Really. [In a pleading-child’s voice] “Maahhhh-mm, I’m hungry!’ [Switches to a glazey-eyed cyberstare; gestures dismissively to an imaginary offspring] “Uuh-huhh, there’s some baloney in the refrigerator.”

So you haven’t checked out your fan websites?

[Shakes her head] I’m so afraid to go there. I know my head is on some naked body that’s not mine. Somewhere. And I don’t want to know. And they have my age wrong. I know that. They have me a year older than I am.

For the record, how old are you?

I turned 41 in April.

Glad to clear that up. Now, when it comes to acting, how was motherhood affected your priorities?

In many ways, before I had a family, making movies was my family. It was so much how I defined myself. I still love making movies, and I still take a lot of pride in them, but it take more pride in my roles as a mother and a wife.

Do you see yourself eventually making fewer movies?

Yes, I do. I’m dissolving my production company. I just don’t want to be that busy. [Pause] I’m scaling down.

Does this mean retirement speculation will swirl around you again?

Nobody ever really took me seriously when I would say, “Oh, I’m gonna retire”—until I had children. But no, I don’t think I’ll ever retire, because I love working. I’ve worked since I was 13, and I’m a firm believer in people who define themselves by the work they do. I’m not really happy or fulfilled unless I feel as though I’m contributing to something. But I’m going to do less.

Does your husband’s ever-increasing workload—overseeing five series this coming season—help take the pressure off?

It certainly gives me the freedom to work or not.

Maybe you could scale way, way back and only make special appearance on his TV shows.

I actually did that on Picket Fences. I surprised him. Did it behind his back.

Recap, please.

My husband is a really big practical joker, and [one of the Picket Fences directors and I] planned to get back at him. It’s the episode where a masseur dies a mysterious death, and they have to interview all these women, and I’m one of the women. I snuck in on the set, did my little thing, and left. And then a lot of time went by, and I had forgotten about it, and I was in the bed-room breastfeeding John when [David] came back after seeing the first cut. He said, “Is there something you want to tell me?” [Laughs]

Well done. It’s hard to plan a stunt like that when you’re working out of town, though, and What Lies Beneath is shooting in Vermont. How did you let this happen?

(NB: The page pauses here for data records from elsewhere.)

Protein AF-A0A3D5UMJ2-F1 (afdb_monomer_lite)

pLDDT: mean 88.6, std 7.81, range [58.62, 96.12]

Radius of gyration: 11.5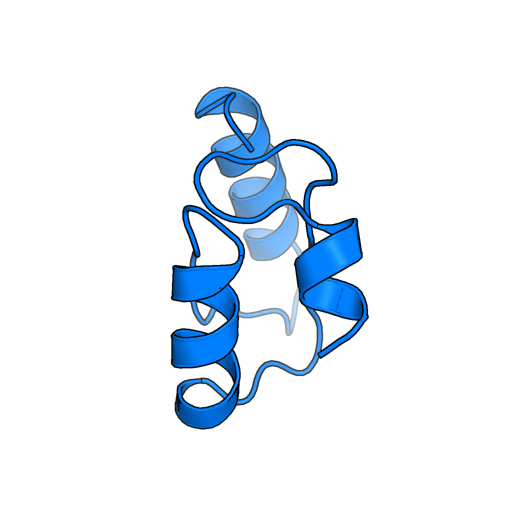3 Å; chains: 1; bounding box: 25×14×30 Å

Sequence (61 aa):
DDSAFMRKIITDIAKGIDGVEVVGIARNGVDALEAIPRLKPDLITLDIEMPKMDGIATLKR

Structure (mmCIF, N/CA/C/O backbone):
data_AF-A0A3D5UMJ2-F1
#
_entry.id   AF-A0A3D5UMJ2-F1
#
loop_
_atom_site.group_PDB
_atom_site.id
_atom_site.type_symbol
_atom_site.label_atom_id
_atom_site.label_alt_id
_atom_site.label_comp_id
_atom_site.label_asym_id
_atom_site.label_entity_id
_atom_site.label_seq_id
_atom_site.pdbx_PDB_ins_code
_atom_site.Cartn_x
_atom_site.Cartn_y
_atom_site.Cartn_z
_atom_site.occupancy
_atom_site.B_iso_or_equiv
_atom_site.auth_seq_id
_atom_site.auth_comp_id
_atom_site.auth_asym_id
_atom_site.auth_atom_id
_atom_site.pdbx_PDB_model_num
ATOM 1 N N . ASP A 1 1 ? 9.192 0.212 -0.550 1.00 60.19 1 ASP A N 1
ATOM 2 C CA . ASP A 1 1 ? 9.828 0.390 0.754 1.00 60.19 1 AS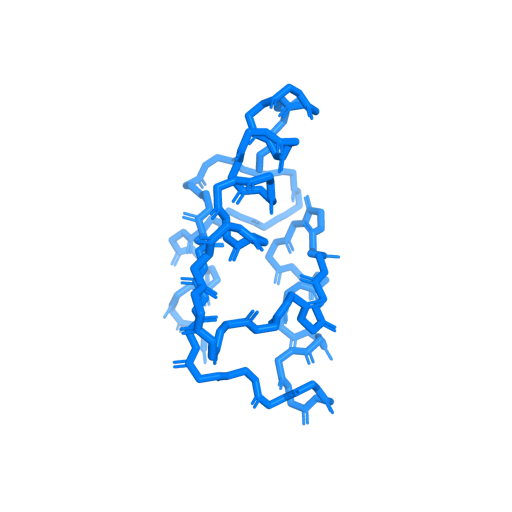P A CA 1
ATOM 3 C C . ASP A 1 1 ? 10.656 -0.796 1.168 1.00 60.19 1 ASP A C 1
ATOM 5 O O . ASP A 1 1 ? 10.165 -1.786 1.728 1.00 60.19 1 ASP A O 1
ATOM 9 N N . ASP A 1 2 ? 11.928 -0.661 0.814 1.0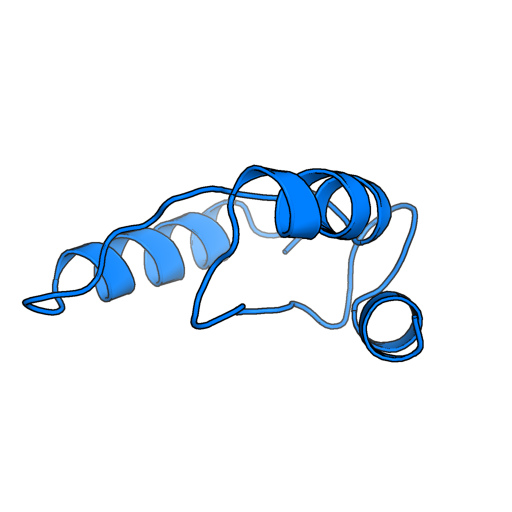0 58.62 2 ASP A N 1
ATOM 10 C CA . ASP A 1 2 ? 13.018 -1.586 1.106 1.00 58.62 2 ASP A CA 1
ATOM 11 C C . ASP A 1 2 ? 13.402 -1.572 2.590 1.00 58.62 2 ASP A C 1
ATOM 13 O O . ASP A 1 2 ? 14.065 -2.488 3.076 1.00 58.62 2 ASP A O 1
ATOM 17 N N . SER A 1 3 ? 12.891 -0.603 3.358 1.00 69.44 3 SER A N 1
ATOM 18 C CA . SER A 1 3 ? 13.011 -0.577 4.807 1.00 69.44 3 SER A CA 1
ATOM 19 C C . SER A 1 3 ? 11.752 -1.145 5.458 1.00 69.44 3 SER A C 1
ATOM 21 O O . SER A 1 3 ? 10.736 -0.469 5.631 1.00 69.44 3 SER A O 1
ATOM 23 N N . ALA A 1 4 ? 11.827 -2.397 5.922 1.00 69.50 4 ALA A N 1
ATOM 24 C CA . ALA A 1 4 ? 10.770 -3.020 6.731 1.00 69.50 4 ALA A CA 1
ATOM 25 C C . ALA A 1 4 ? 10.341 -2.148 7.935 1.00 69.50 4 ALA A C 1
ATOM 27 O O . ALA A 1 4 ? 9.193 -2.212 8.375 1.00 69.50 4 ALA A O 1
ATOM 28 N N . PHE A 1 5 ? 11.252 -1.303 8.427 1.00 79.69 5 PHE A N 1
ATOM 29 C CA . PHE A 1 5 ? 11.010 -0.312 9.471 1.00 79.69 5 PHE A CA 1
ATOM 30 C C . PHE A 1 5 ? 10.054 0.813 9.040 1.00 79.69 5 PHE A C 1
ATOM 32 O O . PHE A 1 5 ? 9.053 1.039 9.715 1.00 79.69 5 PHE A O 1
ATOM 39 N N . MET A 1 6 ? 10.301 1.464 7.898 1.00 79.06 6 MET A N 1
ATOM 40 C CA . MET A 1 6 ? 9.429 2.527 7.374 1.00 79.06 6 MET A CA 1
ATOM 41 C C . MET A 1 6 ? 8.030 2.000 7.070 1.00 79.06 6 MET A C 1
ATOM 43 O O . MET A 1 6 ? 7.033 2.601 7.466 1.00 79.06 6 MET A O 1
ATOM 47 N N . ARG A 1 7 ? 7.945 0.802 6.482 1.00 79.25 7 ARG A N 1
ATOM 48 C CA . ARG A 1 7 ? 6.669 0.113 6.253 1.00 79.25 7 ARG A CA 1
ATOM 49 C C . ARG A 1 7 ? 5.871 -0.075 7.546 1.00 79.25 7 ARG A C 1
ATOM 51 O O . ARG A 1 7 ? 4.654 0.107 7.548 1.00 79.25 7 ARG A O 1
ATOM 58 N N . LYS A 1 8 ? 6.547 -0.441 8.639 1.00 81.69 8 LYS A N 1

I would have preferred to wait, but the opportunity presented itself to work with Harrison, and Zemeckis is such a visionary. And we’ve worked it out so I’m not away for more than three weeks at a time, and the separations won’t be more than maybe four days. The first three weeks the kids will come, then I come back to Los Angeles, then I go, then they’ll come for part of that, and then I’ll come back. [Pause] I’ve really micromanaged this.

I was going to ask what special challenges this movie will present, but I think I know.

Stamina! Can I be in every scene in a movie—it’s very physical—and, you know, still be a mom and do all of that? it’s going to be very tiring.

Last subject: How do you feel about your salary in Hollywood?

How can I complain?

Some people still complain, you know, equal pay—

You know what? I think that gap is closing. There are actresses whose movies are making as much or more than some of the actor’, and their salaries are showing that. so I think that it’s equaling out. I mean, I don’t really follow it that much because I’m not interested in it.

For you, Dangerous Minds was a big step in that respect because you were the only star in it.

True, true. But it also didn’t open to $50 million, and the people who are making what you’re talking about—$20 million a movie—their movies open to those kind of numbers, and I think those people deserve a different salary.

Well, now that you’re gonna be in a movie with Harrison Ford, are you thinking, “Wow, I have a shot at being in one of those movies that opens at $40 million”?

Yeah, but [Laughs] I’ll be semiretired so it won’t matter!